Where the records below reach the line containing "ATOM 103 C C", start transcribing, and end with the line containing "ATOM 118 C CA", exactly and with nothing else added.

Records drawn from a dataset:
- - - -

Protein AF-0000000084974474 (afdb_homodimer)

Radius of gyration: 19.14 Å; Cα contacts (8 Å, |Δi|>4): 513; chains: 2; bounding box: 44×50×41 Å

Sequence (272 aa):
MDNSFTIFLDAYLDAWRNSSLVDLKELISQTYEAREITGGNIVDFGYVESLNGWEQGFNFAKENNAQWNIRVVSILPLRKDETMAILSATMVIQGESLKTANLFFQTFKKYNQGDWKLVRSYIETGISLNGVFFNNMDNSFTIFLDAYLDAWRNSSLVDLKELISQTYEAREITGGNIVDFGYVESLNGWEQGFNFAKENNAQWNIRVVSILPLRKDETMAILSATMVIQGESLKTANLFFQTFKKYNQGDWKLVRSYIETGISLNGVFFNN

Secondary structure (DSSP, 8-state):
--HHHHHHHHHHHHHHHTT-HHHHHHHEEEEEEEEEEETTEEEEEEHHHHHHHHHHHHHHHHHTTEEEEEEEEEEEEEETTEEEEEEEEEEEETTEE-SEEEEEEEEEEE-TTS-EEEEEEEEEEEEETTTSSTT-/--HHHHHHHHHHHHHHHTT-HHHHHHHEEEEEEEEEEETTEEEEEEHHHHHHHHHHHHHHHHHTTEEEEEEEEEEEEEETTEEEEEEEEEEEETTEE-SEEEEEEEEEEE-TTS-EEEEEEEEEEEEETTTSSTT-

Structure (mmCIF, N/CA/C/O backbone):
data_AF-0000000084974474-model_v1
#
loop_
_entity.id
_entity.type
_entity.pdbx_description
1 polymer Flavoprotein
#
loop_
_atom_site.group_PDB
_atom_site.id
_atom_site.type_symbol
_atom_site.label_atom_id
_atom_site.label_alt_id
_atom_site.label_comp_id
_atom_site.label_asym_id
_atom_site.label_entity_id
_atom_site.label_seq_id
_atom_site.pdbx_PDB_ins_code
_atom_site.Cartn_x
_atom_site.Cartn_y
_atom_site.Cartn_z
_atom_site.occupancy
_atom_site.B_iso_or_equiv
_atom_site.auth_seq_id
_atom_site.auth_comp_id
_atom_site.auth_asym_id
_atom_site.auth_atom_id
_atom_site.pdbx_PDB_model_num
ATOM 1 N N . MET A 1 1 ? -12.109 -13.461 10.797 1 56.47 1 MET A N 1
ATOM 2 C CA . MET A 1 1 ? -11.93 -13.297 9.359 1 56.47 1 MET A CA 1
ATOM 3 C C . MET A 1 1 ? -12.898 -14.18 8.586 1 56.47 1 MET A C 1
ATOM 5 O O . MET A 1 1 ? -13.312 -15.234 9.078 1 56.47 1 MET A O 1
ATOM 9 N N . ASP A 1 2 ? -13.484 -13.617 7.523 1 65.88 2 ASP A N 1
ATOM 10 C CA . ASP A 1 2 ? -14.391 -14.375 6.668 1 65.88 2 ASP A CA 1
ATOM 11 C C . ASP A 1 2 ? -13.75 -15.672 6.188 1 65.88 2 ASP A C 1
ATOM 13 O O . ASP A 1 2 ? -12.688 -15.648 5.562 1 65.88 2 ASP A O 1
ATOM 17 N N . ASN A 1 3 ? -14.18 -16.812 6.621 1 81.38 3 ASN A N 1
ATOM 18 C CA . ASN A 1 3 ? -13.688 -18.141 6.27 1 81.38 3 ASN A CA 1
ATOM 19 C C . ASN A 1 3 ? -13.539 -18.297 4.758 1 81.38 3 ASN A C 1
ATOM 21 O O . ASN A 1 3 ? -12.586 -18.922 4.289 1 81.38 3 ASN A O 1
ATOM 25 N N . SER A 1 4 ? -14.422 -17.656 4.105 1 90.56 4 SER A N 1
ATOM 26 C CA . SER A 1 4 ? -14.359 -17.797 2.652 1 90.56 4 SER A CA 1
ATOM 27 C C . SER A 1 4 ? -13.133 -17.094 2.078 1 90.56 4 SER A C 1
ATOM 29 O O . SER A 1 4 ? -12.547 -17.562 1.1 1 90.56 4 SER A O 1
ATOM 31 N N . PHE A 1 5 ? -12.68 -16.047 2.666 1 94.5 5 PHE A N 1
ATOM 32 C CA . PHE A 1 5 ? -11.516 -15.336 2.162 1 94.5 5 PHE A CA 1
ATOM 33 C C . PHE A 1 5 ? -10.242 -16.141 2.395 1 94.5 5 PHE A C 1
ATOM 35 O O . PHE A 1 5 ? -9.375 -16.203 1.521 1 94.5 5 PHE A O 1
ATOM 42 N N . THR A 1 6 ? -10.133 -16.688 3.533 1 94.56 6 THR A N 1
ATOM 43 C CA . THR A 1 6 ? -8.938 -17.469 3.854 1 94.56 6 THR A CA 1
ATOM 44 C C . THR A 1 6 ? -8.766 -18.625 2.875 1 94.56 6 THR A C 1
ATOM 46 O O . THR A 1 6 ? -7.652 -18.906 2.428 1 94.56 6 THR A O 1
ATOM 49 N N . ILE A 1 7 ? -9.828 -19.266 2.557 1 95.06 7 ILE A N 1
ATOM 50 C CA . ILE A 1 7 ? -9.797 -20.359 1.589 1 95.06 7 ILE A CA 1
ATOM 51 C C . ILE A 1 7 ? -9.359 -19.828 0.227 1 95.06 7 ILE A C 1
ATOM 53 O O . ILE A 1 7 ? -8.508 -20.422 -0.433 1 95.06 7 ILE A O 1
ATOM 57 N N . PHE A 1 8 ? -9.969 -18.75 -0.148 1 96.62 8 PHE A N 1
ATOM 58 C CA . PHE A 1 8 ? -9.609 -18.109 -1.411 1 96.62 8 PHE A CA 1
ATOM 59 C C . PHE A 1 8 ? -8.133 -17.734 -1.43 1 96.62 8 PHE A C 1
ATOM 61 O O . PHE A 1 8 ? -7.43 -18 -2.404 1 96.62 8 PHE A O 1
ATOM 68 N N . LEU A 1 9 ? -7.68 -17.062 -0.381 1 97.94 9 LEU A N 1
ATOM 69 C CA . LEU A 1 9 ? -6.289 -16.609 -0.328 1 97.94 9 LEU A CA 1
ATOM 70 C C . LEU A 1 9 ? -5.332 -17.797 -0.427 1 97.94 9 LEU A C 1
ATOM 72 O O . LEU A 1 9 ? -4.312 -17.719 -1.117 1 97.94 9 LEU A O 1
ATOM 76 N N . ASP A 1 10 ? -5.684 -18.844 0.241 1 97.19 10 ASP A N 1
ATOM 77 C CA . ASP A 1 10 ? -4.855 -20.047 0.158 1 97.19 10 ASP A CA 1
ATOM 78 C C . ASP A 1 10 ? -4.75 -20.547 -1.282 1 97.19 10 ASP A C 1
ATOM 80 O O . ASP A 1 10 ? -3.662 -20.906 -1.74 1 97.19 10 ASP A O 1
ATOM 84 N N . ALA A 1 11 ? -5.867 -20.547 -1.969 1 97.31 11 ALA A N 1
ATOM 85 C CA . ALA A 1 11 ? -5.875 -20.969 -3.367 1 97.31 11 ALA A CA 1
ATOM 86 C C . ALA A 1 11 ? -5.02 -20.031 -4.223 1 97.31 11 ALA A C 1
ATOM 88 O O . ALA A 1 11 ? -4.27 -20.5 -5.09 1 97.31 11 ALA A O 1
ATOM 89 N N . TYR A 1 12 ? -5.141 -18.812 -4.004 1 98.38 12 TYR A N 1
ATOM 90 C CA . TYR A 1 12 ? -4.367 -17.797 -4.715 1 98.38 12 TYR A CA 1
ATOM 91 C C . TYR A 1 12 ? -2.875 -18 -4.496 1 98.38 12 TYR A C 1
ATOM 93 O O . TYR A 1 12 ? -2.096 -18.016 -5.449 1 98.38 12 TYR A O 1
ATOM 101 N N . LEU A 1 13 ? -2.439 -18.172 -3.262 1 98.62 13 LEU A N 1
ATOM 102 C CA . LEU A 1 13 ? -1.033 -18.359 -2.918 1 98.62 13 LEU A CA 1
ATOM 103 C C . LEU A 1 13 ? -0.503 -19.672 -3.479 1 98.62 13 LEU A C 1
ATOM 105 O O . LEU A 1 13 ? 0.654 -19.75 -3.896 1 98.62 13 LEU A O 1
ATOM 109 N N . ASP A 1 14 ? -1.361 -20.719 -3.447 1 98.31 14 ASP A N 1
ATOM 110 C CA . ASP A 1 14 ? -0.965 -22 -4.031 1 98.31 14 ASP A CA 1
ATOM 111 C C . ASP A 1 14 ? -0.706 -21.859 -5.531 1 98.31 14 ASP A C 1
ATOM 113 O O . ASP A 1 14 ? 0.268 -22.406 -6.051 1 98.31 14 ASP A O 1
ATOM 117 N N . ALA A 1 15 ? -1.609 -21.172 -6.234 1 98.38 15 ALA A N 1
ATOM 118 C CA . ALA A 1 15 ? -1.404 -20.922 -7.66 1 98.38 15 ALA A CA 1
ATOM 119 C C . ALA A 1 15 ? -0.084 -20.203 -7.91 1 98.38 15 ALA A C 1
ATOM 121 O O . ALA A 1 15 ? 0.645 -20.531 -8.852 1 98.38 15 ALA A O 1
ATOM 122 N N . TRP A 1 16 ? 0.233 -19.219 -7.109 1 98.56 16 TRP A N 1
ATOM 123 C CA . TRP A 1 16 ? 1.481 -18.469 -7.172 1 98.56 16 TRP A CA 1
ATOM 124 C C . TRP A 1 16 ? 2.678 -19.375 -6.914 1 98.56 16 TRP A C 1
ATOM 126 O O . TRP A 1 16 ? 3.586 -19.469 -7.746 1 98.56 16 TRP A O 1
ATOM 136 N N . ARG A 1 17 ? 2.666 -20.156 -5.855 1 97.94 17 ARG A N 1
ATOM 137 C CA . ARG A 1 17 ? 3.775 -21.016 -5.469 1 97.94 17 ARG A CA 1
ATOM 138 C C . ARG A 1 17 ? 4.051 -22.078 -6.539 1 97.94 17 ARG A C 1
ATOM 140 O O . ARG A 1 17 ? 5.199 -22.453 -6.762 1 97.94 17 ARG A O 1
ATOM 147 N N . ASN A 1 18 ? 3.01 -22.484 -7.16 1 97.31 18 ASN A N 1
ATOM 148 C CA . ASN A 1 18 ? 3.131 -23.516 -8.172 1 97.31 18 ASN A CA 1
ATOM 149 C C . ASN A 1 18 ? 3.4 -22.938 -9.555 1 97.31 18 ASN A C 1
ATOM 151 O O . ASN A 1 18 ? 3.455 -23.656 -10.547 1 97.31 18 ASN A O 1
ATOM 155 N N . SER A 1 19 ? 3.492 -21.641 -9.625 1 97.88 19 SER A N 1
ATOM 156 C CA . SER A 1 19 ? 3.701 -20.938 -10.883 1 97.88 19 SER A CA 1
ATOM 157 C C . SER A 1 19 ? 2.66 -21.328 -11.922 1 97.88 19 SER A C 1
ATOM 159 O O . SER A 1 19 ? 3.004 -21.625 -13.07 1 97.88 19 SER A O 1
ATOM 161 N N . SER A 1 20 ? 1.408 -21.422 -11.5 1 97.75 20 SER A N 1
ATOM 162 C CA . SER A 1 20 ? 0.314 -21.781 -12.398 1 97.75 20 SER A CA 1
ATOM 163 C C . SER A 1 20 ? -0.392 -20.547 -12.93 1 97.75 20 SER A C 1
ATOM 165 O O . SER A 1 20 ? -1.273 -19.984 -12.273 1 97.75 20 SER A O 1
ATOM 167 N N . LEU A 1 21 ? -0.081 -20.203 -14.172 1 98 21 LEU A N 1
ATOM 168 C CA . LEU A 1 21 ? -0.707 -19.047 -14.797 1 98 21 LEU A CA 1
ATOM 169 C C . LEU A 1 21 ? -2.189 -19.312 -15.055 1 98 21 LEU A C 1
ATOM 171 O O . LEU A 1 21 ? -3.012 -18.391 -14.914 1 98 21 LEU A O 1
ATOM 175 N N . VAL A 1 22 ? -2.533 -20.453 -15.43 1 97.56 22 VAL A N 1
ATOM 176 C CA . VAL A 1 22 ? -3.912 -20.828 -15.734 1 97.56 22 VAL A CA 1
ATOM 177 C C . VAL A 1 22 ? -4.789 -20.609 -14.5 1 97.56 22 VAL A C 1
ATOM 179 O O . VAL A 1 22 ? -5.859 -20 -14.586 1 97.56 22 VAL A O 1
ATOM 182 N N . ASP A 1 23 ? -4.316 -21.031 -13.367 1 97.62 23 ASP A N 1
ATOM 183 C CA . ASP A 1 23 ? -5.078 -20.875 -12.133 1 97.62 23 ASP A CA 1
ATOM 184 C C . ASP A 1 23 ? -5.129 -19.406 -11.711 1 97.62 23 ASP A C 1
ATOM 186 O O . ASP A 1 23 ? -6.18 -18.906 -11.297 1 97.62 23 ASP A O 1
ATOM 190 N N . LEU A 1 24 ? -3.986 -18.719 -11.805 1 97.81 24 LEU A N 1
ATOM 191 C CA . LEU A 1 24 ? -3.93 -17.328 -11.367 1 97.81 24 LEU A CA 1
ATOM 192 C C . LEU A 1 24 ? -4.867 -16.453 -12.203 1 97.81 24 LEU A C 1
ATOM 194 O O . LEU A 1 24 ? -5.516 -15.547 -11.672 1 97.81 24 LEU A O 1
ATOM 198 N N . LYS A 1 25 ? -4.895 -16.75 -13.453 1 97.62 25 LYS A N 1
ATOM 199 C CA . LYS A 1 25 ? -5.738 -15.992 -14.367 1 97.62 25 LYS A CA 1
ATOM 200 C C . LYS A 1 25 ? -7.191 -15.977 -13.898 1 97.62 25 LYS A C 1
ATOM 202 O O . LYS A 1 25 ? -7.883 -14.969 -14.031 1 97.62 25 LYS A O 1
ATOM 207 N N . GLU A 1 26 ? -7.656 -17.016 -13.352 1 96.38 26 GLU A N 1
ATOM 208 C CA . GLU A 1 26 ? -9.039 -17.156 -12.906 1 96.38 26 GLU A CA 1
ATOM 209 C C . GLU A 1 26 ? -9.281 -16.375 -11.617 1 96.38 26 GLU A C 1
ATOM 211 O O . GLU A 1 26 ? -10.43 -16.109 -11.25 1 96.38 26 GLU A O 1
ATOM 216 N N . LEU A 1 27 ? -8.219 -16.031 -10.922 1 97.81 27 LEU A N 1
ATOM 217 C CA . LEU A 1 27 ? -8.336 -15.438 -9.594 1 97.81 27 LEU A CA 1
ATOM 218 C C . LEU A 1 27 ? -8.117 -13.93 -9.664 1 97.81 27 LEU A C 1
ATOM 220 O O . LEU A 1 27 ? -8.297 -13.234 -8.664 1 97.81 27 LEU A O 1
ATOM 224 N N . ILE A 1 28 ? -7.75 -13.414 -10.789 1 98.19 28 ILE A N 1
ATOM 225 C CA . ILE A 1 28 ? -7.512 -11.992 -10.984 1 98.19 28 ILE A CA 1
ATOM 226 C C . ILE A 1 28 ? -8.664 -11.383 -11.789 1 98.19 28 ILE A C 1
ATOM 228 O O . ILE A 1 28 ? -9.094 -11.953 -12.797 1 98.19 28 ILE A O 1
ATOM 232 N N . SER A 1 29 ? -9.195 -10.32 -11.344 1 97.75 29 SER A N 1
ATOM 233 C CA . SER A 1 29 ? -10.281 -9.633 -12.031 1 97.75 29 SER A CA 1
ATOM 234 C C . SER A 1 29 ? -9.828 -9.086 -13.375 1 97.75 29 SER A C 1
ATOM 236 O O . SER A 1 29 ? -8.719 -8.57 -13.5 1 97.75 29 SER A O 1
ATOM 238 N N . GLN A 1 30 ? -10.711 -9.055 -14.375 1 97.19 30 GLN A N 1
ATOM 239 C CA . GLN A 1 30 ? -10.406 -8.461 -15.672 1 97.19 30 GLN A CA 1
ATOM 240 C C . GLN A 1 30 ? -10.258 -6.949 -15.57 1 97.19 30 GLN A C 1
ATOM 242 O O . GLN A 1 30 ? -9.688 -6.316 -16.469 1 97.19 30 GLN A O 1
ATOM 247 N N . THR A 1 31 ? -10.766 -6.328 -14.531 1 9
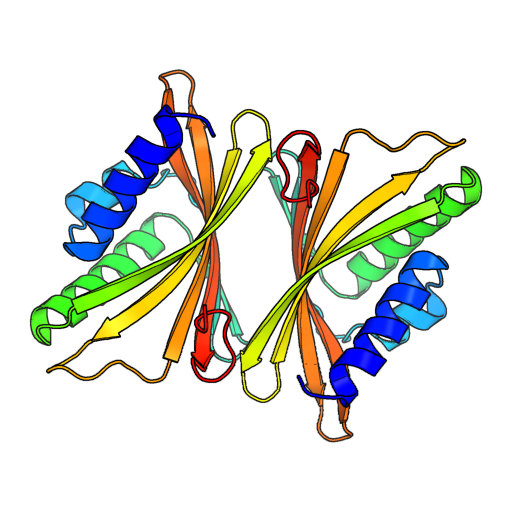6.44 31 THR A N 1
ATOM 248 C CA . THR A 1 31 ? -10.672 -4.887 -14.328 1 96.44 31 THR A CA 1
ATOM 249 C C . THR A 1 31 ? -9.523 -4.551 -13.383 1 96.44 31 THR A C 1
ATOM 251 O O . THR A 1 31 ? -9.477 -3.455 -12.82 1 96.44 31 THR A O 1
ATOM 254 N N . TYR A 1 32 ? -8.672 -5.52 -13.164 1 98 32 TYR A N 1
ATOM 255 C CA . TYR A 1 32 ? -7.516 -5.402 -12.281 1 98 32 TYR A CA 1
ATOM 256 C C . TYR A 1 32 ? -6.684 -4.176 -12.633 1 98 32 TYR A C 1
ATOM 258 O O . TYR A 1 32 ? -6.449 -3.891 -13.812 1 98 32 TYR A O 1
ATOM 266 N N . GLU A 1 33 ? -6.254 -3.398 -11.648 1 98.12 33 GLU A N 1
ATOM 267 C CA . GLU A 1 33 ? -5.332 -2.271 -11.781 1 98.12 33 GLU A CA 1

- - - -

### Answer to the problem
ATOM 103 C C . LEU A 1 13 ? -0.503 -19.672 -3.479 1 98.62 13 LEU A C 1
ATOM 105 O O . LEU A 1 13 ? 0.654 -19.75 -3.896 1 98.62 13 LEU A O 1
ATOM 109 N N . ASP A 1 14 ? -1.361 -20.719 -3.447 1 98.31 14 ASP A N 1
ATOM 110 C CA . ASP A 1 14 ? -0.965 -22 -4.031 1 98.31 14 ASP A CA 1
ATOM 111 C C . ASP A 1 14 ? -0.706 -21.859 -5.531 1 98.31 14 ASP A C 1
ATOM 113 O O . ASP A 1 14 ? 0.268 -22.406 -6.051 1 98.31 14 ASP A O 1
ATOM 117 N N . ALA A 1 15 ? -1.609 -21.172 -6.234 1 98.38 15 ALA A N 1
ATOM 118 C CA . ALA A 1 15 ? -1.404 -20.922 -7.66 1 98.38 15 ALA A CA 1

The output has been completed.